Compromising Emanations and Sensor Spoofing (Advanced)¶

Unintentional electromagnetic radiation emitted by electronic devices—such as radio-frequency signals—is called emanation. In addition, devices may leak audio signals either as electrical outputs or acoustic emissions, produce heat, and generate vibrations. All these can correlate with the data the device processes or stores. Such information leakage is called a side channel. Side channels are common and have been widely studied.

Sensor spoofing is the (physical) opposite of exploiting signal leaks. Instead of measuring signals, an attacker can adversely influence the system by sending signals that distort the values measured by sensors. This is particularly harmful in autonomous and other cyber-physical systems that have direct impacts on human safety and surrounding infrastructure. (Note, another module discusses attacks against cyber-physical systems.)

Compromising Emanations (Advanced)¶

Techniques for exploiting and mitigating unwanted signal leaks in communication systems originate from military contexts and World War II. At that time, the umbrella term TEMPEST was introduced to describe measures for protecting against risks caused by emanations. TEMPEST protection includes, for example, structures that prevent emanations from spreading beyond the protected area. The Finnish Cybersecurity Centre has published guidelines for mitigating information security risks caused by electromagnetic emanations (Currently in Finnish only).
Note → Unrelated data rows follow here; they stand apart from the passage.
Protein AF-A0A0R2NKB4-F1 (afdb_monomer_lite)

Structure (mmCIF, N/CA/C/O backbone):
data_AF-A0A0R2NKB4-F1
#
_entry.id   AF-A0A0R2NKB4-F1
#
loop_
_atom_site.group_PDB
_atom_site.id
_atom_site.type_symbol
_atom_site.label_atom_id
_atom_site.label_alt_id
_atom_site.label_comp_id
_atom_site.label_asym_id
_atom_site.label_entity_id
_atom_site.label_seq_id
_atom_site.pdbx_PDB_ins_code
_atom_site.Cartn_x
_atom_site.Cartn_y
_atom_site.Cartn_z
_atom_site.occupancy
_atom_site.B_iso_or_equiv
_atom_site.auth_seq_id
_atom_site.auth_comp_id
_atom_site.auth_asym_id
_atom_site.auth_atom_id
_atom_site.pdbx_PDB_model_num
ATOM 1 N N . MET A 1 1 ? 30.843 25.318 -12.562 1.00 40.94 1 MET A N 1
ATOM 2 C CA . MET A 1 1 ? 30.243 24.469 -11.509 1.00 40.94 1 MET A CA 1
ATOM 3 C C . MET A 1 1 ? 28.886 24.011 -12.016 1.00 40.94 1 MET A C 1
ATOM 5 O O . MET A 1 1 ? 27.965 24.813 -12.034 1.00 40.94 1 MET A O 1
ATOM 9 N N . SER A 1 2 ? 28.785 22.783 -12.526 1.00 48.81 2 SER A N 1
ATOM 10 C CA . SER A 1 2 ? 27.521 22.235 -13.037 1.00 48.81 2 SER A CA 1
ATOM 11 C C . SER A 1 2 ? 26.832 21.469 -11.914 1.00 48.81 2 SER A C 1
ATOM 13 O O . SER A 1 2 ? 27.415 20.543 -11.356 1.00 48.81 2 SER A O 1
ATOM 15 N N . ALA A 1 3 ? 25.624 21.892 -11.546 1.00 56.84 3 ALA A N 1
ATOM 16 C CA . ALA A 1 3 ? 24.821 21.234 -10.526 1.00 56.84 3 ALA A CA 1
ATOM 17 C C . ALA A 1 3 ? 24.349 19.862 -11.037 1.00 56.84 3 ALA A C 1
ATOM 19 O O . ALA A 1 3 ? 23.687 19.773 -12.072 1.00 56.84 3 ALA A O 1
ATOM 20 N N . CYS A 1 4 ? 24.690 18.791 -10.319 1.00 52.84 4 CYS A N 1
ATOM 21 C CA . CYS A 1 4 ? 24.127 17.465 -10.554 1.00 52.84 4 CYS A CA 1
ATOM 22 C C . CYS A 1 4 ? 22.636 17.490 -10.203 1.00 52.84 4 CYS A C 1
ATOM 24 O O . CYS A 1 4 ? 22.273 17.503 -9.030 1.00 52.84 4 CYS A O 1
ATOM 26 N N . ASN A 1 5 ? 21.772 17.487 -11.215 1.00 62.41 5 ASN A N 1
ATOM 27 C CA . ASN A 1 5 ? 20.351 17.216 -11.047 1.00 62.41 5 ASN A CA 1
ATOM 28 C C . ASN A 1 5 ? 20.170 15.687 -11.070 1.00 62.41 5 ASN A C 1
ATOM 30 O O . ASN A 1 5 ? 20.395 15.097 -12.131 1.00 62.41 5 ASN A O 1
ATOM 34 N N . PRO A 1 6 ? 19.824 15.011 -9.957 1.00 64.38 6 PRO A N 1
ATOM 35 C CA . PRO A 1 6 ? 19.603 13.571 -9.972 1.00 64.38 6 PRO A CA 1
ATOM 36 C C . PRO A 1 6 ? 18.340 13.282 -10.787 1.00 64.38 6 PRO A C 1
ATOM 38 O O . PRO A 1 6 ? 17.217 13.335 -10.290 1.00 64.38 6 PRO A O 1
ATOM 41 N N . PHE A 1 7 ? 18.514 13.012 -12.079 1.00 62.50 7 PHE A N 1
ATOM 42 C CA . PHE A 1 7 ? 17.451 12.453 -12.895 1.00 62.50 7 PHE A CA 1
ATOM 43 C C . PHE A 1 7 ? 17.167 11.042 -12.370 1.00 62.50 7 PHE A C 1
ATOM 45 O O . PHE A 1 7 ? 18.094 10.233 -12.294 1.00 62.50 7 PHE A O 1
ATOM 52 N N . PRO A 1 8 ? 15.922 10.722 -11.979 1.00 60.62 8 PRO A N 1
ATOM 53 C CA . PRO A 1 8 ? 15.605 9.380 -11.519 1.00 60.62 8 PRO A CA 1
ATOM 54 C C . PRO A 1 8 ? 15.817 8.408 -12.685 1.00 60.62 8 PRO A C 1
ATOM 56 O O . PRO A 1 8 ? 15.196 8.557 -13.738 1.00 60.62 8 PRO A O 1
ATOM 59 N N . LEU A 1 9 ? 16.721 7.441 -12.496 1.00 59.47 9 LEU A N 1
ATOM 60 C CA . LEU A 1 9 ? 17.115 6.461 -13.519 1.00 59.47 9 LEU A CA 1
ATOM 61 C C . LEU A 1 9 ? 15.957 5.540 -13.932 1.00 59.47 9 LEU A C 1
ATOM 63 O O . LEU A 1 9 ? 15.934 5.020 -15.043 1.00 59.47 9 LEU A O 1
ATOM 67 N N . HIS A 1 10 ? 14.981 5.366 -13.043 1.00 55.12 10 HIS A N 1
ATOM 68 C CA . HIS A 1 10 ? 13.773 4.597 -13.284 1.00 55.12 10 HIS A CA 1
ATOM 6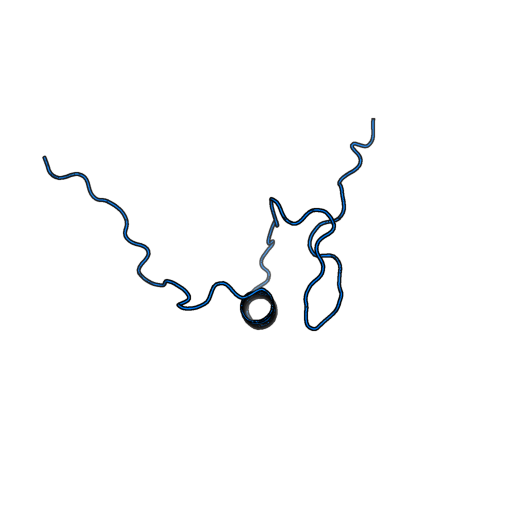9 C C . HIS A 1 10 ? 12.569 5.498 -13.033 1.00 55.12 10 HIS A C 1
ATOM 71 O O . HIS A 1 10 ? 12.260 5.850 -11.895 1.00 55.12 10 HIS A O 1
ATOM 77 N N . LYS A 1 11 ? 11.901 5.892 -14.114 1.00 55.59 11 LYS A N 1
ATOM 78 C CA . LYS A 1 11 ? 10.571 6.494 -14.057 1.00 55.59 11 LYS A CA 1
ATOM 79 C C . LYS A 1 11 ? 9.576 5.439 -14.505 1.00 55.59 11 LYS A C 1
AT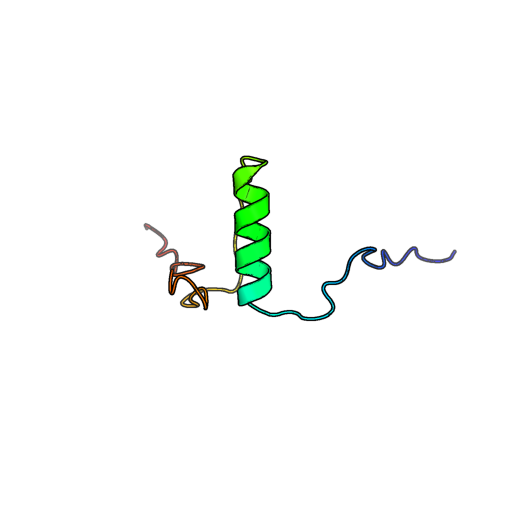OM 81 O O . LYS A 1 11 ? 9.752 4.839 -15.564 1.00 55.59 11 LYS A O 1
ATOM 86 N N . LEU A 1 12 ? 8.539 5.215 -13.708 1.00 58.47 12 LEU A N 1
ATOM 87 C CA . LEU A 1 12 ? 7.374 4.491 -14.195 1.00 58.47 12 LEU A CA 1
ATOM 88 C C . LEU A 1 12 ? 6.732 5.367 -15.271 1.00 58.47 12 LEU A C 1
ATOM 90 O O . LEU A 1 12 ? 6.414 6.526 -15.017 1.00 58.47 12 LEU A O 1
ATOM 94 N N . ALA A 1 13 ? 6.619 4.834 -16.489 1.00 61.84 13 ALA A N 1
ATOM 95 C CA . ALA A 1 13 ? 6.055 5.570 -17.618 1.00 61.84 13 ALA A CA 1
ATOM 96 C C . ALA A 1 13 ? 4.601 5.979 -17.341 1.00 61.84 13 ALA A C 1
ATOM 98 O O . ALA A 1 13 ? 4.183 7.056 -17.753 1.00 61.84 13 ALA A O 1
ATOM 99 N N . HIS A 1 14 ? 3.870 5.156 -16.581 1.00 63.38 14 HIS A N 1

There are four classes of harmful leaks: acoustic, optical, thermal, and electromagnetic. The sources of leaks and related device characteristics have been extensively studied. It has been repeatedly shown that emanations from analog and digital displays were caused by data transmission through analog video cables and high-speed DVI cables (Digital Serial Interface). However, more recent research shows that emanations are not limited to cables and do not occur only with displays—there are other sources as well.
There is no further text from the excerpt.